Framework revision: Ireland and France
- France plans to continue its national policy on Ending Sexual Violence and Harassment beyond the 2021–2025 framework. An Expert Group was convened, consultations were conducted with stakeholders, and implementation of a revised framework is planned for 2026.
- Ireland is reviewing and renewing the 2019 national framework through an expert group process and broad consultation, with a revised framework planned for implementation in 2026.
New initiatives or working groups: Austria and Belgium
- Austria plans to establish a stakeholder working group to implement the findings and recommendations from the European Research Area National Action Plan (ERA-NAP) status quo survey.

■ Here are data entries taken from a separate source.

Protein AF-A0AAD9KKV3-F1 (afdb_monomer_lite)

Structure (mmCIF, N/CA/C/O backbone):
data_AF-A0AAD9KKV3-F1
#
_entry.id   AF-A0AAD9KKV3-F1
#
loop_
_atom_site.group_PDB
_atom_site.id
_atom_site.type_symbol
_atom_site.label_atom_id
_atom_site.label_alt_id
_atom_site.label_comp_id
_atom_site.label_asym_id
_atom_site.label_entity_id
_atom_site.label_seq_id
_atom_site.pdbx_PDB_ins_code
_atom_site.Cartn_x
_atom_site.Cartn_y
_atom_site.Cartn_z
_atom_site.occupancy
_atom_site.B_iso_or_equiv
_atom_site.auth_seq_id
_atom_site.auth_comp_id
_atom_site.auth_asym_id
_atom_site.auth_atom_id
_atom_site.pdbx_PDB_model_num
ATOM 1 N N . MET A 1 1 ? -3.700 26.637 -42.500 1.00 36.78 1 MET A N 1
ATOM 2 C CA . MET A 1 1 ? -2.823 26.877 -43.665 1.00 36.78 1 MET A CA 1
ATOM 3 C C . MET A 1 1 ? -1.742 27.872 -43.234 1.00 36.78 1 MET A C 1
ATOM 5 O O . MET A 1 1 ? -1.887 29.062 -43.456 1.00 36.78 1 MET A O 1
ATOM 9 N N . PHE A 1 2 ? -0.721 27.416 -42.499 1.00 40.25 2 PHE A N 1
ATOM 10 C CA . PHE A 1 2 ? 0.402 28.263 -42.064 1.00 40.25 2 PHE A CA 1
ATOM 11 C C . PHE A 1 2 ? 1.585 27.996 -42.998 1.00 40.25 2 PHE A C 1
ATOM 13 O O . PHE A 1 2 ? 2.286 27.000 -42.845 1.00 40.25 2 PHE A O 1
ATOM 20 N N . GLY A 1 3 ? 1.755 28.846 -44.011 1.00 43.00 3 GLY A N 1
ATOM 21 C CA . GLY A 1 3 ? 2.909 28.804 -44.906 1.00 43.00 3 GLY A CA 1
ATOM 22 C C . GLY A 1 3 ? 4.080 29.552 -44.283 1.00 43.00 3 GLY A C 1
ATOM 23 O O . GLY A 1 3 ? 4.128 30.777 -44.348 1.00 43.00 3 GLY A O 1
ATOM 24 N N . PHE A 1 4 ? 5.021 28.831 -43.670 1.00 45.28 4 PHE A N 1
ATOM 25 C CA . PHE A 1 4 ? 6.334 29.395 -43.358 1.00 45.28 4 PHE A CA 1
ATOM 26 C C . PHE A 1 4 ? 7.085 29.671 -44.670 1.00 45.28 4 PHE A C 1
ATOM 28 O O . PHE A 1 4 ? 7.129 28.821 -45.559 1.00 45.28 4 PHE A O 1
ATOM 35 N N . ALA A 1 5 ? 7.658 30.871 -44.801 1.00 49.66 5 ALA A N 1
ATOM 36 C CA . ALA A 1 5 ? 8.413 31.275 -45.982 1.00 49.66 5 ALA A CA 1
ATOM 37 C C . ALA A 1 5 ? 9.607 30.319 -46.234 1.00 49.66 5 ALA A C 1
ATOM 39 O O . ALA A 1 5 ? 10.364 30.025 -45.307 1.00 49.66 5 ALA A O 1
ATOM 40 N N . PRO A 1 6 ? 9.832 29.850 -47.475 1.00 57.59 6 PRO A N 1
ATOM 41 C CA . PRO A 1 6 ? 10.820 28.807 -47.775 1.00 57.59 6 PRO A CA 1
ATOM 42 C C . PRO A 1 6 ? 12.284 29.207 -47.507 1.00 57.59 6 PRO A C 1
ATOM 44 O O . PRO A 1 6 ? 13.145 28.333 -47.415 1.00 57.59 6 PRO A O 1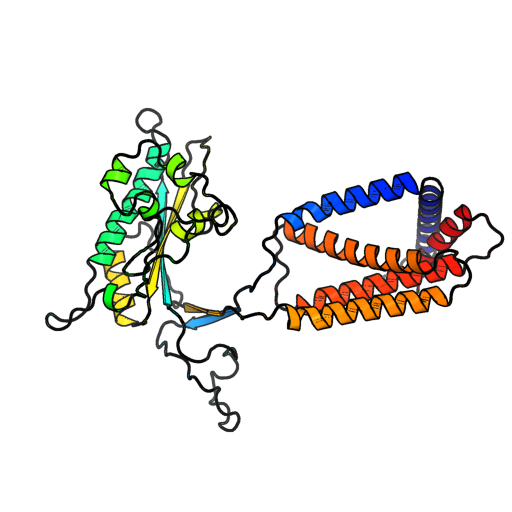
ATOM 47 N N . SER A 1 7 ? 12.593 30.501 -47.366 1.00 60.00 7 SER A N 1
ATOM 48 C CA . SER A 1 7 ? 13.949 31.004 -47.096 1.00 60.00 7 SER A CA 1
ATOM 49 C C . SER A 1 7 ? 14.361 30.900 -45.624 1.00 60.00 7 SER A C 1
ATOM 51 O O . SER A 1 7 ? 15.506 30.551 -45.340 1.00 60.00 7 SER A O 1
ATOM 53 N N . THR A 1 8 ? 13.443 31.137 -44.680 1.00 59.19 8 THR A N 1
ATOM 54 C CA . THR A 1 8 ? 13.733 31.008 -43.241 1.00 59.19 8 THR A CA 1
ATOM 55 C C . THR A 1 8 ? 13.875 29.545 -42.837 1.00 59.19 8 THR A C 1
ATOM 57 O O . THR A 1 8 ? 14.754 29.214 -42.045 1.00 59.19 8 THR A O 1
ATOM 60 N N . TRP A 1 9 ? 13.095 28.656 -43.462 1.00 61.34 9 TRP A N 1
ATOM 61 C CA . TRP A 1 9 ? 13.240 27.210 -43.303 1.00 61.34 9 TRP A CA 1
ATOM 62 C C . TRP A 1 9 ? 14.627 26.725 -43.739 1.00 61.34 9 TRP A C 1
ATOM 64 O O . TRP A 1 9 ? 15.301 26.046 -42.970 1.00 61.34 9 TRP A O 1
ATOM 74 N N . LYS A 1 10 ? 15.102 27.126 -44.927 1.00 65.19 10 LYS A N 1
ATOM 75 C CA . LYS A 1 10 ? 16.437 26.749 -45.429 1.00 65.19 10 LYS A CA 1
ATOM 76 C C . LYS A 1 10 ? 17.570 27.246 -44.527 1.00 65.19 10 LYS A C 1
ATOM 78 O O . LYS A 1 10 ? 18.477 26.481 -44.221 1.00 65.19 10 LYS A O 1
ATOM 83 N N . TRP A 1 11 ? 17.481 28.478 -44.031 1.00 67.38 11 TRP A N 1
ATOM 84 C CA . TRP A 1 11 ? 18.480 29.031 -43.112 1.00 67.38 11 TRP A CA 1
ATOM 85 C C . TRP A 1 11 ? 18.513 28.307 -41.756 1.00 67.38 11 TRP A C 1
ATOM 87 O O . TRP A 1 11 ? 19.583 28.038 -41.206 1.00 67.38 11 TRP A O 1
ATOM 97 N N . SER A 1 12 ? 17.346 27.941 -41.217 1.00 70.19 12 SER A N 1
ATOM 98 C CA . SER A 1 12 ? 17.260 27.125 -40.002 1.00 70.19 12 SER A CA 1
ATOM 99 C C . SER A 1 12 ? 17.839 25.724 -40.216 1.00 70.19 12 SER A C 1
ATOM 101 O O . SER A 1 12 ? 18.585 25.245 -39.364 1.00 70.19 12 SER A O 1
ATOM 103 N N . GLN A 1 13 ? 17.565 25.099 -41.364 1.00 72.38 13 GLN A N 1
ATOM 104 C CA . GLN A 1 13 ? 18.121 23.796 -41.745 1.00 72.38 13 GLN A CA 1
ATOM 105 C C . GLN A 1 13 ? 19.655 23.835 -41.847 1.00 72.38 13 GLN A C 1
ATOM 107 O O . GLN A 1 13 ? 20.330 22.976 -41.284 1.00 72.38 13 GLN A O 1
ATOM 112 N N . GLU A 1 14 ? 20.229 24.873 -42.461 1.00 74.44 14 GLU A N 1
ATOM 113 C CA . GLU A 1 14 ? 21.686 25.052 -42.552 1.00 74.44 14 GLU A CA 1
ATOM 114 C C . GLU A 1 14 ? 22.347 25.203 -41.172 1.00 74.44 14 GLU A C 1
ATOM 116 O O . GLU A 1 14 ? 23.369 24.567 -40.891 1.00 74.44 14 GLU A O 1
ATOM 121 N N . LYS A 1 15 ? 21.743 25.972 -40.258 1.00 77.75 15 LYS A N 1
ATOM 122 C CA . LYS A 1 15 ? 22.254 26.108 -38.884 1.00 77.75 15 LYS A CA 1
ATOM 123 C C . LYS A 1 15 ? 22.190 24.808 -38.090 1.00 77.75 15 LYS A C 1
ATOM 125 O O . LYS A 1 15 ? 23.156 24.465 -37.408 1.00 77.75 15 LYS A O 1
ATOM 130 N N . ILE A 1 16 ? 21.078 24.084 -38.194 1.00 76.50 16 ILE A N 1
ATOM 131 C CA . ILE A 1 16 ? 20.890 22.780 -37.548 1.00 76.50 16 ILE A CA 1
ATOM 132 C C . ILE A 1 16 ? 21.921 21.777 -38.086 1.00 76.50 16 ILE A C 1
ATOM 134 O O . ILE A 1 16 ? 22.575 21.079 -37.312 1.00 76.50 16 ILE A O 1
ATOM 138 N N . SER A 1 17 ? 22.148 21.778 -39.400 1.00 70.19 17 SER A N 1
ATOM 139 C CA . SER A 1 17 ? 23.134 20.918 -40.054 1.00 70.19 17 SER A CA 1
ATOM 140 C C . SER A 1 17 ? 24.561 21.180 -39.560 1.00 70.19 17 SER A C 1
ATOM 142 O O . SER A 1 17 ? 25.284 20.250 -39.199 1.00 70.19 17 SER A O 1
ATOM 144 N N . THR A 1 18 ? 24.934 22.455 -39.436 1.00 75.69 18 THR A N 1
ATOM 145 C CA . THR A 1 18 ? 26.255 22.880 -38.961 1.00 75.69 18 THR A CA 1
ATOM 146 C C . THR A 1 18 ? 26.455 22.485 -37.496 1.00 75.69 18 THR A C 1
ATOM 148 O O . THR A 1 18 ? 27.511 21.974 -37.119 1.00 75.69 18 THR A O 1
ATOM 151 N N . LEU A 1 19 ? 25.419 22.644 -36.665 1.00 77.81 19 LEU A N 1
ATOM 152 C CA . LEU A 1 19 ? 25.444 22.245 -35.259 1.00 77.81 19 LEU A CA 1
ATOM 153 C C . LEU A 1 19 ? 25.658 20.732 -35.099 1.00 77.81 19 LEU A C 1
ATOM 155 O O . LEU A 1 19 ? 26.525 20.308 -34.332 1.00 77.81 19 LEU A O 1
ATOM 159 N N . PHE A 1 20 ? 24.909 19.912 -35.840 1.00 73.88 20 PHE A N 1
ATOM 160 C CA . PHE A 1 20 ? 25.040 18.457 -35.767 1.00 73.88 20 PHE A CA 1
ATOM 161 C C . PHE A 1 20 ? 26.356 17.940 -36.336 1.00 73.88 20 PHE A C 1
ATOM 163 O O . PHE A 1 20 ? 26.899 16.964 -35.813 1.00 73.88 20 PHE A O 1
ATOM 170 N N . TYR A 1 21 ? 26.906 18.621 -37.339 1.00 75.50 21 TYR A N 1
ATOM 171 C CA . TYR A 1 21 ? 28.242 18.349 -37.847 1.00 75.50 21 TYR A CA 1
ATOM 172 C C . TYR A 1 21 ? 29.316 18.592 -36.774 1.00 75.50 21 TYR A C 1
ATOM 174 O O . TYR A 1 21 ? 30.107 17.693 -36.481 1.00 75.50 21 TYR A O 1
ATOM 182 N N . HIS A 1 22 ? 29.305 19.755 -36.109 1.00 77.94 22 HIS A N 1
ATOM 183 C CA . HIS A 1 22 ? 30.244 20.044 -35.016 1.00 77.94 22 HIS A CA 1
ATOM 184 C C . HIS A 1 22 ? 30.080 19.084 -33.834 1.00 77.94 22 HIS A C 1
ATOM 186 O O . HIS A 1 22 ? 31.073 18.600 -33.289 1.00 77.94 22 HIS A O 1
ATOM 192 N N . HIS A 1 23 ? 28.839 18.754 -33.470 1.00 78.88 23 HIS A N 1
ATOM 193 C CA . HIS A 1 23 ? 28.553 17.777 -32.424 1.00 78.88 23 HIS A CA 1
ATOM 194 C C . HIS A 1 23 ? 29.076 16.377 -32.791 1.00 78.88 23 HIS A C 1
ATOM 196 O O . HIS A 1 23 ? 29.731 15.721 -31.982 1.00 78.88 23 HIS A O 1
ATOM 202 N N . GLY A 1 24 ? 28.837 15.915 -34.023 1.00 76.94 24 GLY A N 1
ATOM 203 C CA . GLY A 1 24 ? 29.351 14.636 -34.519 1.00 76.94 24 GLY A CA 1
ATOM 204 C C . GLY A 1 24 ? 30.881 14.581 -34.526 1.00 76.94 24 GLY A C 1
ATOM 205 O O . GLY A 1 24 ? 31.463 13.586 -34.088 1.00 76.94 24 GLY A O 1
ATOM 206 N N . LEU A 1 25 ? 31.535 15.672 -34.935 1.00 80.31 25 LEU A N 1
ATOM 207 C CA . LEU A 1 25 ? 32.992 15.795 -34.922 1.00 80.31 25 LEU A CA 1
ATOM 208 C C . LEU A 1 25 ? 33.560 15.758 -33.496 1.00 80.31 25 LEU A C 1
ATOM 210 O O . LEU A 1 25 ? 34.583 15.111 -33.255 1.00 80.31 25 LEU A O 1
ATOM 214 N N . PHE A 1 26 ? 32.888 16.402 -32.539 1.00 83.88 26 PHE A N 1
ATOM 215 C CA . PHE A 1 26 ? 33.255 16.360 -31.124 1.00 83.88 26 PHE A CA 1
ATOM 216 C C . PHE A 1 26 ? 33.164 14.935 -30.559 1.00 83.88 26 PHE A C 1
ATOM 218 O O . PHE A 1 26 ? 34.130 14.451 -29.962 1.00 83.88 26 PHE A O 1
ATOM 225 N N . CYS A 1 27 ? 32.058 14.228 -30.823 1.00 82.12 27 CYS A N 1
ATOM 226 C CA . CYS A 1 27 ? 31.876 12.833 -30.414 1.00 82.12 27 CYS A CA 1
ATOM 227 C C . CYS A 1 27 ? 32.932 11.898 -31.022 1.00 82.12 27 CYS A C 1
ATOM 229 O O . CYS A 1 27 ? 33.445 11.022 -30.330 1.00 82.12 27 CYS A O 1
ATOM 231 N N . ALA A 1 28 ? 33.290 12.097 -32.294 1.00 79.06 28 ALA A N 1
ATOM 232 C CA . ALA A 1 28 ? 34.310 11.291 -32.964 1.00 79.06 28 ALA A CA 1
ATOM 233 C C . ALA A 1 28 ? 35.742 11.613 -32.494 1.00 79.06 28 ALA A C 1
ATOM 235 O O . ALA A 1 28 ? 36.628 10.761 -32.569 1.00 79.06 28 ALA A O 1
ATOM 236 N N . SER A 1 29 ? 35.982 12.834 -32.008 1.00 85.75 29 SER A N 1
ATOM 237 C CA . SER A 1 29 ? 37.292 13.264 -31.506 1.00 85.75 29 SER A CA 1
ATOM 238 C C . SER A 1 29 ? 37.556 12.808 -30.069 1.00 85.75 29 SER A C 1
ATOM 240 O O . SER A 1 29 ? 38.701 12.503 -29.746 1.00 85.75 29 SER A O 1
ATOM 242 N N . HIS A 1 30 ? 36.512 12.695 -29.236 1.00 88.56 30 HIS A N 1
ATOM 243 C CA . HIS A 1 30 ? 36.614 12.302 -27.823 1.00 88.56 30 HIS A CA 1
ATOM 244 C C . HIS A 1 30 ? 35.685 11.121 -27.459 1.00 88.56 30 HIS A C 1
ATOM 246 O O . HIS A 1 30 ? 34.828 11.256 -26.581 1.00 88.56 30 HIS A O 1
ATOM 252 N N . PRO A 1 31 ? 35.847 9.938 -28.082 1.00 84.69 31 PRO A N 1
ATOM 253 C CA . PRO A 1 31 ? 34.902 8.830 -27.931 1.00 84.69 31 PRO A CA 1
ATOM 254 C C . PRO A 1 31 ? 34.818 8.302 -26.491 1.00 84.69 31 PRO A C 1
ATOM 256 O O . PRO A 1 31 ? 33.722 8.119 -25.970 1.00 84.69 31 PRO A O 1
ATOM 259 N N . PHE A 1 32 ? 35.951 8.108 -25.808 1.00 87.62 32 PHE A N 1
ATOM 260 C CA . PHE A 1 32 ? 35.958 7.571 -24.441 1.00 87.62 32 PHE A CA 1
ATOM 261 C C . PHE A 1 32 ? 35.308 8.519 -23.426 1.00 87.62 32 PHE A C 1
ATOM 263 O O . PHE A 1 32 ? 34.531 8.072 -22.588 1.00 87.62 32 PHE A O 1
ATOM 270 N N . GLY A 1 33 ? 35.574 9.826 -23.525 1.00 89.88 33 GLY A N 1
ATOM 271 C CA . GLY A 1 33 ? 34.981 10.823 -22.628 1.00 89.88 33 GLY A CA 1
ATOM 272 C C . GLY A 1 33 ? 33.461 10.901 -22.777 1.00 89.88 33 GLY A C 1
ATOM 273 O O . GLY A 1 33 ? 32.739 10.899 -21.781 1.00 89.88 33 GLY A O 1
ATOM 274 N N . VAL A 1 34 ? 32.972 10.887 -24.021 1.00 88.69 34 VAL A N 1
ATOM 275 C CA . VAL A 1 34 ? 31.532 10.900 -24.311 1.00 88.69 34 VAL A CA 1
ATOM 276 C C . VAL A 1 34 ? 30.859 9.607 -23.845 1.00 88.69 34 VAL A C 1
ATOM 278 O O . VAL A 1 34 ? 29.804 9.672 -23.221 1.00 88.69 34 VAL A O 1
ATOM 281 N N . MET A 1 35 ? 31.472 8.440 -24.071 1.00 88.19 35 MET A N 1
ATOM 282 C CA . MET A 1 35 ? 30.910 7.161 -23.617 1.00 88.19 35 MET A CA 1
ATOM 283 C C . MET A 1 35 ? 30.792 7.091 -22.092 1.00 88.19 35 MET A C 1
ATOM 285 O O . MET A 1 35 ? 29.736 6.717 -21.585 1.00 88.19 35 MET A O 1
ATOM 289 N N . THR A 1 36 ? 31.827 7.499 -21.354 1.00 90.56 36 THR A N 1
ATOM 290 C CA . THR A 1 36 ? 31.786 7.528 -19.884 1.00 90.56 36 THR A CA 1
ATOM 291 C C . THR A 1 36 ? 30.708 8.483 -19.376 1.00 90.56 36 THR A C 1
ATOM 293 O O . THR A 1 36 ? 29.940 8.119 -18.488 1.00 90.56 36 THR A O 1
ATOM 296 N N . LEU A 1 37 ? 30.592 9.676 -19.970 1.00 91.38 37 LEU A N 1
ATOM 297 C CA . LEU A 1 37 ? 29.550 10.642 -19.616 1.00 91.38 37 LEU A CA 1
ATOM 298 C C . LEU A 1 37 ? 28.144 10.059 -19.822 1.00 91.38 37 LEU A C 1
ATOM 300 O O . LEU A 1 37 ? 27.308 10.145 -18.924 1.00 91.38 37 LEU A O 1
ATOM 304 N N . VAL A 1 38 ? 27.891 9.433 -20.976 1.00 90.19 38 VAL A N 1
ATOM 305 C CA . VAL A 1 38 ? 26.596 8.808 -21.287 1.00 90.19 38 VAL A CA 1
ATOM 306 C C . VAL A 1 38 ? 26.286 7.678 -20.308 1.00 90.19 38 VAL A C 1
ATOM 308 O O . VAL A 1 38 ? 25.176 7.624 -19.787 1.00 90.19 38 VAL A O 1
ATOM 311 N N . ILE A 1 39 ? 27.257 6.814 -19.997 1.00 90.00 39 ILE A N 1
ATOM 312 C CA . ILE A 1 39 ? 27.074 5.731 -19.020 1.00 90.00 39 ILE A CA 1
ATOM 313 C C . ILE A 1 39 ? 26.718 6.299 -17.640 1.00 90.00 39 ILE A C 1
ATOM 315 O O . ILE A 1 39 ? 25.775 5.820 -17.014 1.00 90.00 39 ILE A O 1
ATOM 319 N N . CYS A 1 40 ? 27.402 7.350 -17.182 1.00 92.00 40 CYS A N 1
ATOM 320 C CA . CYS A 1 40 ? 27.085 8.008 -15.914 1.00 92.00 40 CYS A CA 1
ATOM 321 C C . CYS A 1 40 ? 25.662 8.585 -15.896 1.00 92.00 40 CYS A C 1
ATOM 323 O O . CYS A 1 40 ? 24.947 8.405 -14.912 1.00 92.00 40 CYS A O 1
ATOM 325 N N . ILE A 1 41 ? 25.230 9.236 -16.983 1.00 90.62 41 ILE A N 1
ATOM 326 C CA . ILE A 1 41 ? 23.866 9.773 -17.108 1.00 90.62 41 ILE A CA 1
ATOM 327 C C . ILE A 1 41 ? 22.838 8.641 -17.061 1.00 90.62 41 ILE A C 1
ATOM 329 O O . ILE A 1 41 ? 21.862 8.744 -16.319 1.00 90.62 41 ILE A O 1
ATOM 333 N N . VAL A 1 42 ? 23.064 7.548 -17.797 1.00 89.81 42 VAL A N 1
ATOM 334 C CA . VAL A 1 42 ? 22.179 6.373 -17.795 1.00 89.81 42 VAL A CA 1
ATOM 335 C C . VAL A 1 42 ? 22.094 5.770 -16.393 1.00 89.81 42 VAL A C 1
ATOM 337 O O . VAL A 1 42 ? 21.001 5.519 -15.904 1.00 89.81 42 VAL A O 1
ATOM 340 N N . LEU A 1 43 ? 23.217 5.576 -15.700 1.00 89.75 43 LEU A N 1
ATOM 341 C CA . LEU A 1 43 ? 23.217 5.009 -14.348 1.00 89.75 43 LEU A CA 1
ATOM 342 C C . LEU A 1 43 ? 22.515 5.919 -13.334 1.00 89.75 43 LEU A C 1
ATOM 344 O O . LEU A 1 43 ? 21.729 5.435 -12.521 1.00 89.75 43 LEU A O 1
ATOM 348 N N . PHE A 1 44 ? 22.758 7.231 -13.395 1.00 89.88 44 PHE A N 1
ATOM 349 C CA . PHE A 1 44 ? 22.110 8.206 -12.520 1.00 89.88 44 PHE A CA 1
ATOM 350 C C . PHE A 1 44 ? 20.598 8.253 -12.751 1.00 89.88 44 PHE A C 1
ATOM 352 O O . PHE A 1 44 ? 19.815 8.183 -11.805 1.00 89.88 44 PHE A O 1
ATOM 359 N N . THR A 1 45 ? 20.178 8.321 -14.014 1.00 87.94 45 THR A N 1
ATOM 360 C CA . THR A 1 45 ? 18.758 8.360 -14.372 1.00 87.94 45 THR A CA 1
ATOM 361 C C . THR A 1 45 ? 18.064 7.034 -14.111 1.00 87.94 45 THR A C 1
ATOM 363 O O . THR A 1 45 ? 16.909 7.071 -13.720 1.00 87.94 45 THR A O 1
ATOM 366 N N . CYS A 1 46 ? 18.732 5.884 -14.234 1.00 87.62 46 CYS A N 1
ATOM 367 C CA . CYS A 1 46 ? 18.173 4.566 -13.915 1.00 87.62 46 CYS A CA 1
ATOM 368 C C . CYS A 1 46 ? 18.220 4.209 -12.417 1.00 87.62 46 CYS A C 1
ATOM 370 O O . CYS A 1 46 ? 17.589 3.235 -12.012 1.00 87.62 46 CYS A O 1
ATOM 372 N N . TYR A 1 47 ? 18.923 4.974 -11.571 1.00 84.56 47 TYR A N 1
ATOM 373 C CA . TYR A 1 47 ? 19.018 4.710 -10.127 1.00 84.56 47 TYR A CA 1
ATOM 374 C C . TYR A 1 47 ? 17.652 4.527 -9.425 1.00 84.56 47 TYR A C 1
ATOM 376 O O . TYR A 1 47 ? 17.517 3.566 -8.659 1.00 84.56 47 TYR A O 1
ATOM 384 N N . PRO A 1 48 ? 16.613 5.350 -9.694 1.00 79.12 48 PRO A N 1
ATOM 385 C CA . PRO A 1 48 ? 15.275 5.166 -9.131 1.00 79.12 48 PRO A CA 1
ATOM 386 C C . PRO A 1 48 ? 14.652 3.790 -9.402 1.00 79.12 48 PRO A C 1
ATOM 388 O O . PRO A 1 48 ? 13.907 3.309 -8.547 1.00 79.12 48 PRO A O 1
ATOM 391 N N . LEU A 1 49 ? 14.992 3.110 -10.513 1.00 74.12 49 LEU A N 1
ATOM 392 C CA . LEU A 1 49 ? 14.462 1.767 -10.785 1.00 74.12 49 LEU A CA 1
ATOM 393 C C . LEU A 1 49 ? 14.881 0.738 -9.737 1.00 74.12 49 LEU A C 1
ATOM 395 O O . LEU A 1 49 ? 14.121 -0.178 -9.443 1.00 74.12 49 LEU A O 1
ATOM 399 N N . THR A 1 50 ? 16.066 0.890 -9.144 1.00 72.44 50 THR A N 1
ATOM 400 C CA . THR A 1 50 ? 16.581 -0.064 -8.144 1.00 72.44 50 THR A CA 1
ATOM 401 C C . THR A 1 50 ? 15.785 -0.053 -6.840 1.00 72.44 50 THR A C 1
ATOM 403 O O . THR A 1 50 ? 15.882 -0.986 -6.046 1.00 72.44 50 THR A O 1
ATOM 406 N N . ARG A 1 51 ? 14.992 1.001 -6.607 1.00 64.31 51 ARG A N 1
ATOM 407 C CA . ARG A 1 51 ? 14.132 1.145 -5.428 1.00 64.31 51 ARG A CA 1
ATOM 408 C C . ARG A 1 51 ? 12.665 0.851 -5.710 1.00 64.31 51 ARG A C 1
ATOM 410 O O . ARG A 1 51 ? 11.843 1.012 -4.808 1.00 64.31 51 ARG A O 1
ATOM 417 N N . LEU A 1 52 ? 12.328 0.447 -6.932 1.00 60.75 52 LEU A N 1
ATOM 418 C CA . LEU A 1 52 ? 10.965 0.064 -7.246 1.00 60.75 52 LEU A CA 1
ATOM 419 C C . LEU A 1 52 ? 10.666 -1.295 -6.619 1.00 60.75 52 LEU A C 1
ATOM 421 O O . LEU A 1 52 ? 11.405 -2.252 -6.869 1.00 60.75 52 LEU A O 1
ATOM 425 N N . PRO A 1 53 ? 9.557 -1.434 -5.873 1.00 53.88 53 PRO A N 1
ATOM 426 C CA . PRO A 1 53 ? 8.918 -2.732 -5.835 1.00 53.88 53 PRO A CA 1
ATOM 427 C C . PRO A 1 53 ? 8.586 -3.058 -7.293 1.00 53.88 53 PRO A C 1
ATOM 429 O O . PRO A 1 53 ? 7.926 -2.260 -7.965 1.00 53.88 53 PRO A O 1
ATOM 432 N N . LEU A 1 54 ? 9.122 -4.168 -7.812 1.00 53.50 54 LEU A N 1
ATOM 433 C CA . LEU A 1 54 ? 8.748 -4.671 -9.135 1.00 53.50 54 LEU A CA 1
ATOM 434 C C . LEU A 1 54 ? 7.219 -4.566 -9.250 1.00 53.50 54 LEU A C 1
ATOM 436 O O . LEU A 1 54 ? 6.562 -4.887 -8.255 1.00 53.50 54 LEU A O 1
ATOM 440 N N . PRO A 1 55 ? 6.659 -4.074 -10.375 1.00 50.31 55 PRO A N 1
ATOM 441 C CA . PRO A 1 55 ? 5.216 -3.950 -10.567 1.00 50.31 55 PRO A CA 1
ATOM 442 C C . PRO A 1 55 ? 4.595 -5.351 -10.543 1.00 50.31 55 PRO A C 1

- Belgium mentions regional action plans, though details are limited. These represent softer governance instruments, based on coordination rather than legal change.
Gender Equality Plan requirement as a driver: Croatia, Slovakia
- Croatia highlights mandatory Gender Equality Plans for higher education and research institutions and links gender integration to project eligibility in research funding since 2022. This mechanism embeds gender-based violence prevention within research governance and funding conditionality.
- Slovakia mentions the continuation of Gender Equality Plans, specialised training, internal zero-tolerance policies, and preparation of a draft national strategy for gender equality in research and innovation.
Strategic alignment without specified instruments
- Albania frames strengthening within its National Strategy for Gender Equality 2021–2030 and emphasises alignment with EU-level expectations.
Methodology in brief
Data were collected via a questionnaire developed by GenderSAFE. National representatives provided information on the national policy and legislative mix with links to the documents where available; for in-depth analysis, the respondents selected the main policy instrument for which detailed information was provided including on aspects related to the recommendations in the three pillars of the Zero Tolerance Code of Conduct. The GenderSAFE team conducted a targeted document review of some of the shared instruments to clarify ambiguities and support consistent coding. They also double-checked information about the instruments with respondents, including the policy comprehensiveness coding.
To assess policy comprehensiveness, indicators were applied using predefined rules and thresholds across a five-category scale (Comprehensive, Developing, Intermediary, Emerging, Absent). For pillar-level analysis (Commitment/Action/Accountability), only countries with dedicated (sector-specific) instruments were included (N=12).